__Assigned task__
In the data below, locate each line with the word "backbone" and list it.

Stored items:
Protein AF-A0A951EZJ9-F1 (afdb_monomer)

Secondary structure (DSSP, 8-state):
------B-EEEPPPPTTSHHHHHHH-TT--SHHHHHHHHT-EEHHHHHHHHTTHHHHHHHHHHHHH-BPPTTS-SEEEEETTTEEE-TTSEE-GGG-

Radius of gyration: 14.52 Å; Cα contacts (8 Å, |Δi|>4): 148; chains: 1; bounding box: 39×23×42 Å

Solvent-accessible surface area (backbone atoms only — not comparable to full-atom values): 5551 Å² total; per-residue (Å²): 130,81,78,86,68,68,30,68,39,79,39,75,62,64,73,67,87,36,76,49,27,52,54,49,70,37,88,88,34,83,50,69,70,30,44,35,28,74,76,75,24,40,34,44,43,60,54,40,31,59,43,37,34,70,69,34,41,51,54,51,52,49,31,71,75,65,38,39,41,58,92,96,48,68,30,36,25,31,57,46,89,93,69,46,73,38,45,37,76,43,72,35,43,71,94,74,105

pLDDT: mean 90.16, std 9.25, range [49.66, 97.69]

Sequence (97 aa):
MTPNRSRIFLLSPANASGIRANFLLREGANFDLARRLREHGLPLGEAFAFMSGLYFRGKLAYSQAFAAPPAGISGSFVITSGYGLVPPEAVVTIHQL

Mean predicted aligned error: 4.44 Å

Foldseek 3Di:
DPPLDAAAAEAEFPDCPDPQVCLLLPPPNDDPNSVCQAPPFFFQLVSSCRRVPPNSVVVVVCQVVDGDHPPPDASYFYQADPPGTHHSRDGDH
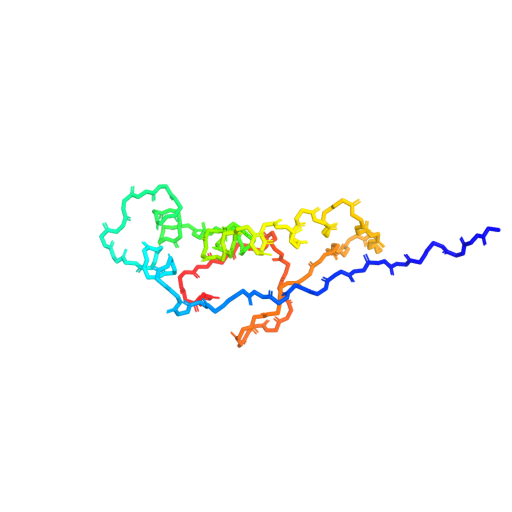SVRD

Structure (mmCIF, N/CA/C/O backbone):
data_AF-A0A951EZJ9-F1
#
_entry.id   AF-A0A951EZJ9-F1
#
loop_
_atom_site.group_PDB
_atom_site.id
_atom_site.type_symbol
_atom_site.label_atom_id
_atom_site.label_alt_id
_atom_site.label_comp_id
_atom_site.label_asym_id
_atom_site.label_entity_id
_atom_site.label_seq_id
_atom_site.pdbx_PDB_ins_code
_atom_site.Cartn_x
_atom_site.Cartn_y
_atom_site.Cartn_z
_atom_site.occupancy
_atom_site.B_iso_or_equiv
_atom_site.auth_seq_id
_atom_site.auth_comp_id
_atom_site.auth_asym_id
_atom_site.auth_atom_id
_atom_site.pdbx_PDB_model_num
ATOM 1 N N . MET A 1 1 ? 22.521 -5.254 -27.631 1.00 49.66 1 MET A N 1
ATOM 2 C CA . MET A 1 1 ? 21.223 -5.134 -26.932 1.00 49.66 1 MET A CA 1
ATOM 3 C C . MET A 1 1 ? 21.470 -5.437 -25.468 1.00 49.66 1 MET A C 1
ATOM 5 O O . MET A 1 1 ? 21.918 -6.534 -25.163 1.00 49.66 1 MET A O 1
ATOM 9 N N . THR A 1 2 ? 21.289 -4.471 -24.570 1.00 54.78 2 THR A N 1
ATOM 10 C CA . THR A 1 2 ? 21.266 -4.760 -23.131 1.00 54.78 2 THR A CA 1
ATOM 11 C C . THR A 1 2 ? 20.106 -5.724 -22.872 1.00 54.78 2 THR A C 1
ATOM 13 O O . THR A 1 2 ? 19.011 -5.471 -23.381 1.00 54.78 2 THR A O 1
ATOM 16 N N . PRO A 1 3 ? 20.303 -6.844 -22.152 1.00 57.19 3 PRO A N 1
ATOM 17 C CA . PRO A 1 3 ? 19.183 -7.704 -21.801 1.00 57.19 3 PRO A CA 1
ATOM 18 C C . PRO A 1 3 ? 18.155 -6.852 -21.058 1.00 57.19 3 PRO A C 1
ATOM 20 O O . PRO A 1 3 ? 18.523 -6.078 -20.169 1.00 57.19 3 PRO A O 1
ATOM 23 N N . ASN A 1 4 ? 16.888 -6.954 -21.464 1.00 69.56 4 ASN A N 1
ATOM 24 C CA . ASN A 1 4 ? 15.782 -6.269 -20.809 1.00 69.56 4 ASN A CA 1
ATOM 25 C C . ASN A 1 
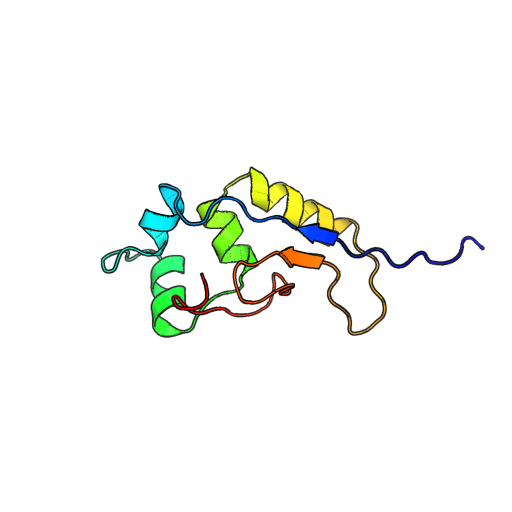4 ? 15.679 -6.818 -19.381 1.00 69.56 4 ASN A C 1
ATOM 27 O O . ASN A 1 4 ? 15.100 -7.878 -19.147 1.00 69.56 4 ASN A O 1
ATOM 31 N N . ARG A 1 5 ? 16.380 -6.175 -18.443 1.00 84.06 5 ARG A N 1
ATOM 32 C CA . ARG A 1 5 ? 16.500 -6.653 -17.068 1.00 84.06 5 ARG A CA 1
ATOM 33 C C . ARG A 1 5 ? 15.156 -6.453 -16.397 1.00 84.06 5 ARG A C 1
ATOM 35 O O . ARG A 1 5 ? 14.757 -5.314 -16.154 1.00 84.06 5 ARG A O 1
ATOM 42 N N . SER A 1 6 ? 14.497 -7.561 -16.076 1.00 92.31 6 SER A N 1
ATOM 43 C CA . SER A 1 6 ? 13.265 -7.516 -15.310 1.00 92.31 6 SER A CA 1
ATOM 44 C C . SER A 1 6 ? 13.511 -6.810 -13.980 1.00 92.31 6 SER A C 1
ATOM 46 O O . SER A 1 6 ? 14.441 -7.154 -13.248 1.00 92.31 6 SER A O 1
ATOM 48 N N . ARG A 1 7 ? 12.700 -5.794 -13.687 1.00 95.69 7 ARG A N 1
ATOM 49 C CA . ARG A 1 7 ? 12.814 -4.992 -12.470 1.00 95.69 7 ARG A CA 1
ATOM 50 C C . ARG A 1 7 ? 11.504 -5.036 -11.708 1.00 95.69 7 ARG A C 1
ATOM 52 O O . ARG A 1 7 ? 10.502 -4.498 -12.170 1.00 95.69 7 ARG A O 1
ATOM 59 N N . ILE A 1 8 ? 11.557 -5.659 -10.539 1.00 97.00 8 ILE A N 1
ATOM 60 C CA . ILE A 1 8 ? 10.455 -5.756 -9.587 1.00 97.00 8 ILE A CA 1
ATOM 61 C C . ILE A 1 8 ? 10.907 -5.084 -8.293 1.00 97.00 8 ILE A C 1
ATOM 63 O O . ILE A 1 8 ? 12.047 -5.268 -7.863 1.00 97.00 8 ILE A O 1
ATOM 67 N N . PHE A 1 9 ? 10.024 -4.302 -7.677 1.00 97.69 9 PHE A N 1
ATOM 68 C CA . PHE A 1 9 ? 10.303 -3.625 -6.412 1.00 97.69 9 PHE A CA 1
ATOM 69 C C . PHE A 1 9 ? 9.633 -4.323 -5.235 1.00 97.69 9 PHE A C 1
ATOM 71 O O . PHE A 1 9 ? 8.455 -4.660 -5.296 1.00 97.69 9 PHE A O 1
ATOM 78 N N . LEU A 1 10 ? 10.364 -4.469 -4.131 1.00 97.06 10 LEU A N 1
ATOM 79 C CA . LEU A 1 10 ? 9.793 -4.879 -2.852 1.00 97.06 10 LEU A CA 1
ATOM 80 C C . LEU A 1 10 ? 9.640 -3.649 -1.963 1.00 97.06 10 LEU A C 1
ATOM 82 O O . LEU A 1 10 ? 10.610 -2.956 -1.654 1.00 97.06 10 LEU A O 1
ATOM 86 N N . LEU A 1 11 ? 8.403 -3.356 -1.586 1.00 95.12 11 LEU A N 1
ATOM 87 C CA . LEU A 1 11 ? 8.040 -2.185 -0.810 1.00 95.12 11 LEU A CA 1
ATOM 88 C C . LEU A 1 11 ? 7.845 -2.620 0.636 1.00 95.12 11 LEU A C 1
ATOM 90 O O . LEU A 1 11 ? 6.888 -3.320 0.959 1.00 95.12 11 LEU A O 1
ATOM 94 N N . SER A 1 12 ? 8.730 -2.185 1.527 1.00 88.62 12 SER A N 1
ATOM 95 C CA . SER A 1 12 ? 8.444 -2.273 2.956 1.00 88.62 12 SER A CA 1
ATOM 96 C C . SER A 1 12 ? 7.375 -1.232 3.319 1.00 88.62 12 SER A C 1
ATOM 98 O O . SER A 1 12 ? 7.612 -0.026 3.118 1.00 88.62 12 SER A O 1
ATOM 100 N N . PRO A 1 13 ? 6.198 -1.653 3.813 1.00 77.19 13 PRO A N 1
ATOM 101 C CA . PRO A 1 13 ? 5.219 -0.717 4.336 1.00 77.19 13 PRO A CA 1
ATOM 102 C C . PRO A 1 13 ? 5.740 -0.083 5.628 1.00 77.19 13 PRO A C 1
ATOM 104 O O . PRO A 1 13 ? 6.629 -0.628 6.287 1.00 77.19 13 PRO A O 1
ATOM 107 N N . ALA A 1 14 ? 5.220 1.094 5.988 1.00 69.44 14 ALA A N 1
ATOM 108 C CA . ALA A 1 14 ? 5.458 1.600 7.335 1.00 69.44 14 ALA A CA 1
ATOM 109 C C . ALA A 1 14 ? 4.608 0.823 8.349 1.00 69.44 14 ALA A C 1
ATOM 111 O O . ALA A 1 14 ? 3.715 0.056 7.992 1.00 69.44 14 ALA A O 1
ATOM 112 N N . ASN A 1 15 ? 4.893 1.058 9.625 1.00 69.75 15 ASN A N 1
ATOM 113 C CA . ASN A 1 15 ? 4.203 0.428 10.735 1.00 69.75 15 ASN A CA 1
ATOM 114 C C . ASN A 1 15 ? 2.677 0.692 10.702 1.00 69.75 15 ASN A C 1
ATOM 116 O O . ASN A 1 15 ? 2.239 1.838 10.849 1.00 69.75 15 ASN A O 1
ATOM 120 N N . ALA A 1 16 ? 1.886 -0.378 10.566 1.00 68.81 16 ALA A N 1
ATOM 121 C CA . ALA A 1 16 ? 0.422 -0.356 10.610 1.00 68.81 16 ALA A CA 1
ATOM 122 C C . ALA A 1 16 ? -0.158 -0.098 12.019 1.00 68.81 16 ALA A C 1
ATOM 124 O O . ALA A 1 16 ? -1.365 0.029 12.159 1.00 68.81 16 ALA A O 1
ATOM 125 N N . SER A 1 17 ? 0.666 0.051 13.064 1.00 70.81 17 SER A N 1
ATOM 126 C CA . SER A 1 17 ? 0.223 0.493 14.400 1.00 70.81 17 SER A CA 1
ATOM 127 C C . SER A 1 17 ? 0.403 1.998 14.657 1.00 70.81 17 SER A C 1
ATOM 129 O O . SER A 1 17 ? 0.268 2.474 15.784 1.00 70.81 17 SER A O 1
ATOM 131 N N . GLY A 1 18 ? 0.714 2.782 13.618 1.00 81.62 18 GLY A N 1
ATOM 132 C CA . GLY A 1 18 ? 0.852 4.237 13.723 1.00 81.62 18 GLY A CA 1
ATOM 133 C C . GLY A 1 18 ? -0.481 4.992 13.860 1.00 81.62 18 GLY A C 1
ATOM 134 O O . GLY A 1 18 ? -1.545 4.504 13.492 1.00 81.62 18 GLY A O 1
ATOM 135 N N . ILE A 1 19 ? -0.417 6.257 14.298 1.00 86.25 19 ILE A N 1
ATOM 136 C CA . ILE A 1 19 ? -1.594 7.129 14.527 1.00 86.25 19 ILE A CA 1
ATOM 137 C C . ILE A 1 19 ? -2.546 7.176 13.317 1.00 86.25 19 ILE A C 1
ATOM 139 O O . ILE A 1 19 ? -3.763 7.136 13.473 1.00 86.25 19 ILE A O 1
ATOM 143 N N . ARG A 1 20 ? -2.007 7.236 12.092 1.00 86.06 20 ARG A N 1
ATOM 144 C CA . ARG A 1 20 ? -2.828 7.273 10.869 1.00 86.06 20 ARG A CA 1
ATOM 145 C C . ARG A 1 20 ? -3.515 5.946 10.574 1.00 86.06 20 ARG A C 1
ATOM 147 O O . ARG A 1 20 ? -4.630 5.962 10.069 1.00 86.06 20 ARG A O 1
ATOM 154 N N . ALA A 1 21 ? -2.885 4.823 10.900 1.00 89.19 21 ALA A N 1
ATOM 155 C CA . ALA A 1 21 ? -3.538 3.525 10.799 1.00 89.19 21 ALA A CA 1
ATOM 156 C C . ALA A 1 21 ? -4.724 3.443 11.760 1.00 89.19 21 ALA A C 1
ATOM 158 O O . ALA A 1 21 ? -5.818 3.082 11.340 1.00 89.19 21 ALA A O 1
ATOM 159 N N . ASN A 1 22 ? -4.568 3.946 12.988 1.00 89.19 22 ASN A N 1
ATOM 160 C CA . ASN A 1 22 ? -5.677 4.031 13.939 1.00 89.19 22 ASN A CA 1
ATOM 161 C C . ASN A 1 22 ? -6.845 4.874 13.404 1.00 89.19 22 ASN A C 1
ATOM 163 O O . ASN A 1 22 ? -7.997 4.525 13.634 1.00 89.19 22 ASN A O 1
ATOM 167 N N . PHE A 1 23 ? -6.591 5.952 12.653 1.00 90.94 23 PHE A N 1
ATOM 168 C CA . PHE A 1 23 ? -7.672 6.712 12.013 1.00 90.94 23 PHE A CA 1
ATOM 169 C C . PHE A 1 23 ? -8.405 5.927 10.925 1.00 90.94 23 PHE A C 1
ATOM 171 O O . PHE A 1 23 ? -9.617 6.088 10.797 1.00 90.94 23 PHE A O 1
ATOM 178 N N . LEU A 1 24 ? -7.694 5.103 10.152 1.00 90.62 24 LEU A N 1
ATOM 179 C CA . LEU A 1 24 ? -8.288 4.262 9.112 1.00 90.62 24 LEU A CA 1
ATOM 180 C C . LEU A 1 24 ? -9.105 3.107 9.698 1.00 90.62 24 LEU A C 1
ATOM 182 O O . LEU A 1 24 ? -10.191 2.818 9.204 1.00 90.62 24 LEU A O 1
ATOM 186 N N . LEU A 1 25 ? -8.588 2.481 10.754 1.00 90.00 25 LEU A N 1
ATOM 187 C CA . LEU A 1 25 ? -9.153 1.276 11.361 1.00 90.00 25 LEU A CA 1
ATOM 188 C C . LEU A 1 25 ? -10.235 1.568 12.413 1.00 90.00 25 LEU A C 1
ATOM 190 O O . LEU A 1 25 ? -10.922 0.652 12.856 1.00 90.00 25 LEU A O 1
ATOM 194 N N . ARG A 1 26 ? -10.420 2.831 12.822 1.00 91.19 26 ARG A N 1
ATOM 195 C CA . ARG A 1 26 ? -11.438 3.211 13.814 1.00 91.19 26 ARG A CA 1
ATOM 196 C C . ARG A 1 26 ? -12.850 2.916 13.296 1.00 91.19 26 ARG A C 1
ATOM 198 O O . ARG A 1 26 ? -13.231 3.417 12.239 1.00 91.19 26 ARG A O 1
ATOM 205 N N . GLU A 1 27 ? -13.664 2.221 14.093 1.00 86.38 27 GLU A N 1
ATOM 206 C CA . GLU A 1 27 ? -15.047 1.848 13.735 1.00 86.38 27 GLU A CA 1
ATOM 207 C C . GLU A 1 27 ? -15.898 3.045 13.274 1.00 86.38 27 GLU A C 1
ATOM 209 O O . GLU A 1 27 ? -16.580 2.970 12.257 1.00 86.38 27 GLU A O 1
ATOM 214 N N . GLY A 1 28 ? -15.791 4.190 13.958 1.00 88.81 28 GLY A N 1
ATOM 215 C CA . GLY A 1 28 ? -16.521 5.422 13.622 1.00 88.81 28 GLY A CA 1
ATOM 216 C C . GLY A 1 28 ? -15.860 6.329 12.571 1.00 88.81 28 GLY A C 1
ATOM 217 O O . GLY A 1 28 ? -16.134 7.529 12.534 1.00 88.81 28 GLY A O 1
ATOM 218 N N . ALA A 1 29 ? -14.895 5.843 11.786 1.00 91.94 29 ALA A N 1
ATOM 219 C CA . ALA A 1 29 ? -14.270 6.635 10.725 1.00 91.94 29 ALA A CA 1
ATOM 220 C C . ALA A 1 29 ? -15.160 6.691 9.470 1.00 91.94 29 ALA A C 1
ATOM 222 O O . ALA A 1 29 ? -15.376 5.669 8.825 1.00 91.94 29 ALA A O 1
ATOM 223 N N . ASN A 1 30 ? -15.637 7.884 9.097 1.00 93.62 30 ASN A N 1
ATOM 224 C CA . ASN A 1 30 ? -16.642 8.068 8.032 1.00 93.62 30 ASN A CA 1
ATOM 225 C C . ASN A 1 30 ? -16.096 8.657 6.721 1.00 93.62 30 ASN A C 1
ATOM 227 O O . ASN A 1 30 ? -16.868 9.018 5.838 1.00 93.62 30 ASN A O 1
ATOM 231 N N . PHE A 1 31 ? -14.777 8.782 6.578 1.00 95.19 31 PHE A N 1
ATOM 232 C CA . PHE A 1 31 ? -14.186 9.180 5.301 1.00 95.19 31 PHE A CA 1
ATOM 233 C C . PHE A 1 31 ? -14.168 8.002 4.322 1.00 95.19 31 PHE A C 1
ATOM 235 O O . PHE A 1 31 ? -14.161 6.842 4.737 1.00 95.19 31 PHE A O 1
ATOM 242 N N . ASP A 1 32 ? -14.134 8.307 3.024 1.00 94.88 32 ASP A N 1
ATOM 243 C CA . ASP A 1 32 ? -14.351 7.324 1.957 1.00 94.88 32 ASP A CA 1
ATOM 244 C C . ASP A 1 32 ? -13.473 6.069 2.083 1.00 94.88 32 ASP A C 1
ATOM 246 O O . ASP A 1 32 ? -13.984 4.953 2.037 1.00 94.88 32 ASP A O 1
ATOM 250 N N . LEU A 1 33 ? -12.174 6.241 2.342 1.00 94.69 33 LEU A N 1
ATOM 251 C CA . LEU A 1 33 ? -11.234 5.126 2.458 1.00 94.69 33 LEU A CA 1
ATOM 252 C C . LEU A 1 33 ? -11.592 4.174 3.616 1.00 94.69 33 LEU A C 1
ATOM 254 O O . LEU A 1 33 ? -11.544 2.959 3.451 1.00 94.69 33 LEU A O 1
ATOM 258 N N . ALA A 1 34 ? -12.000 4.712 4.769 1.00 95.19 34 ALA A N 1
ATOM 259 C CA . ALA A 1 34 ? -12.418 3.901 5.912 1.00 95.19 34 ALA A CA 1
ATOM 260 C C . ALA A 1 34 ? -13.740 3.168 5.646 1.00 95.19 34 ALA A C 1
ATOM 262 O O . ALA A 1 34 ? -13.891 2.008 6.027 1.00 95.19 34 ALA A O 1
ATOM 263 N N . ARG A 1 35 ? -14.680 3.816 4.946 1.00 94.75 35 ARG A N 1
ATOM 264 C CA . ARG A 1 35 ? -15.940 3.187 4.534 1.00 94.75 35 ARG A CA 1
ATOM 265 C C . ARG A 1 35 ? -15.690 2.044 3.545 1.00 94.75 35 ARG A C 1
ATOM 267 O O . ARG A 1 35 ? -16.131 0.926 3.795 1.00
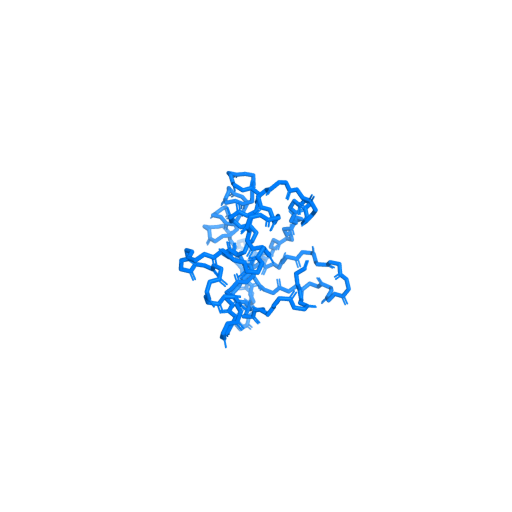 94.75 35 ARG A O 1
ATOM 274 N N . ARG A 1 36 ? -14.915 2.294 2.482 1.00 95.38 36 ARG A N 1
ATOM 275 C CA . ARG A 1 36 ? -14.521 1.279 1.488 1.00 95.38 36 ARG A CA 1
ATOM 276 C C . ARG A 1 36 ? -13.851 0.081 2.153 1.00 95.38 36 ARG A C 1
ATOM 278 O O . ARG A 1 36 ? -14.265 -1.043 1.899 1.00 95.38 36 ARG A O 1
ATOM 285 N N . LEU A 1 37 ? -12.885 0.313 3.049 1.00 94.88 37 LEU A N 1
ATOM 286 C CA . LEU A 1 37 ? -12.177 -0.760 3.753 1.00 94.88 37 LEU A CA 1
ATOM 287 C C . LEU A 1 37 ? -13.121 -1.698 4.517 1.00 94.88 37 LEU A C 1
ATOM 289 O O . LEU A 1 37 ? -12.904 -2.908 4.510 1.00 94.88 37 LEU A O 1
ATOM 293 N N . ARG A 1 38 ? -14.152 -1.147 5.171 1.00 92.06 38 ARG A N 1
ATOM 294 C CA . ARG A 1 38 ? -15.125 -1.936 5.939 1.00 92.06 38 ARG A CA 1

__Response to the task__
Solvent-accessible surface area (backbone atoms only — not comparable to full-atom values): 5551 Å² total; per-residue (Å²): 130,81,78,86,68,68,30,68,39,79,39,75,62,64,73,67,87,36,76,49,27,52,54,49,70,37,88,88,34,83,50,69,70,30,44,35,28,74,76,75,24,40,34,44,43,60,54,40,31,59,43,37,34,70,69,34,41,51,54,51,52,49,31,71,75,65,38,39,41,58,92,96,48,68,30,36,25,31,57,46,89,93,69,46,73,38,45,37,76,43,72,35,43,71,94,74,105
Structure (mmCIF, N/CA/C/O backbone):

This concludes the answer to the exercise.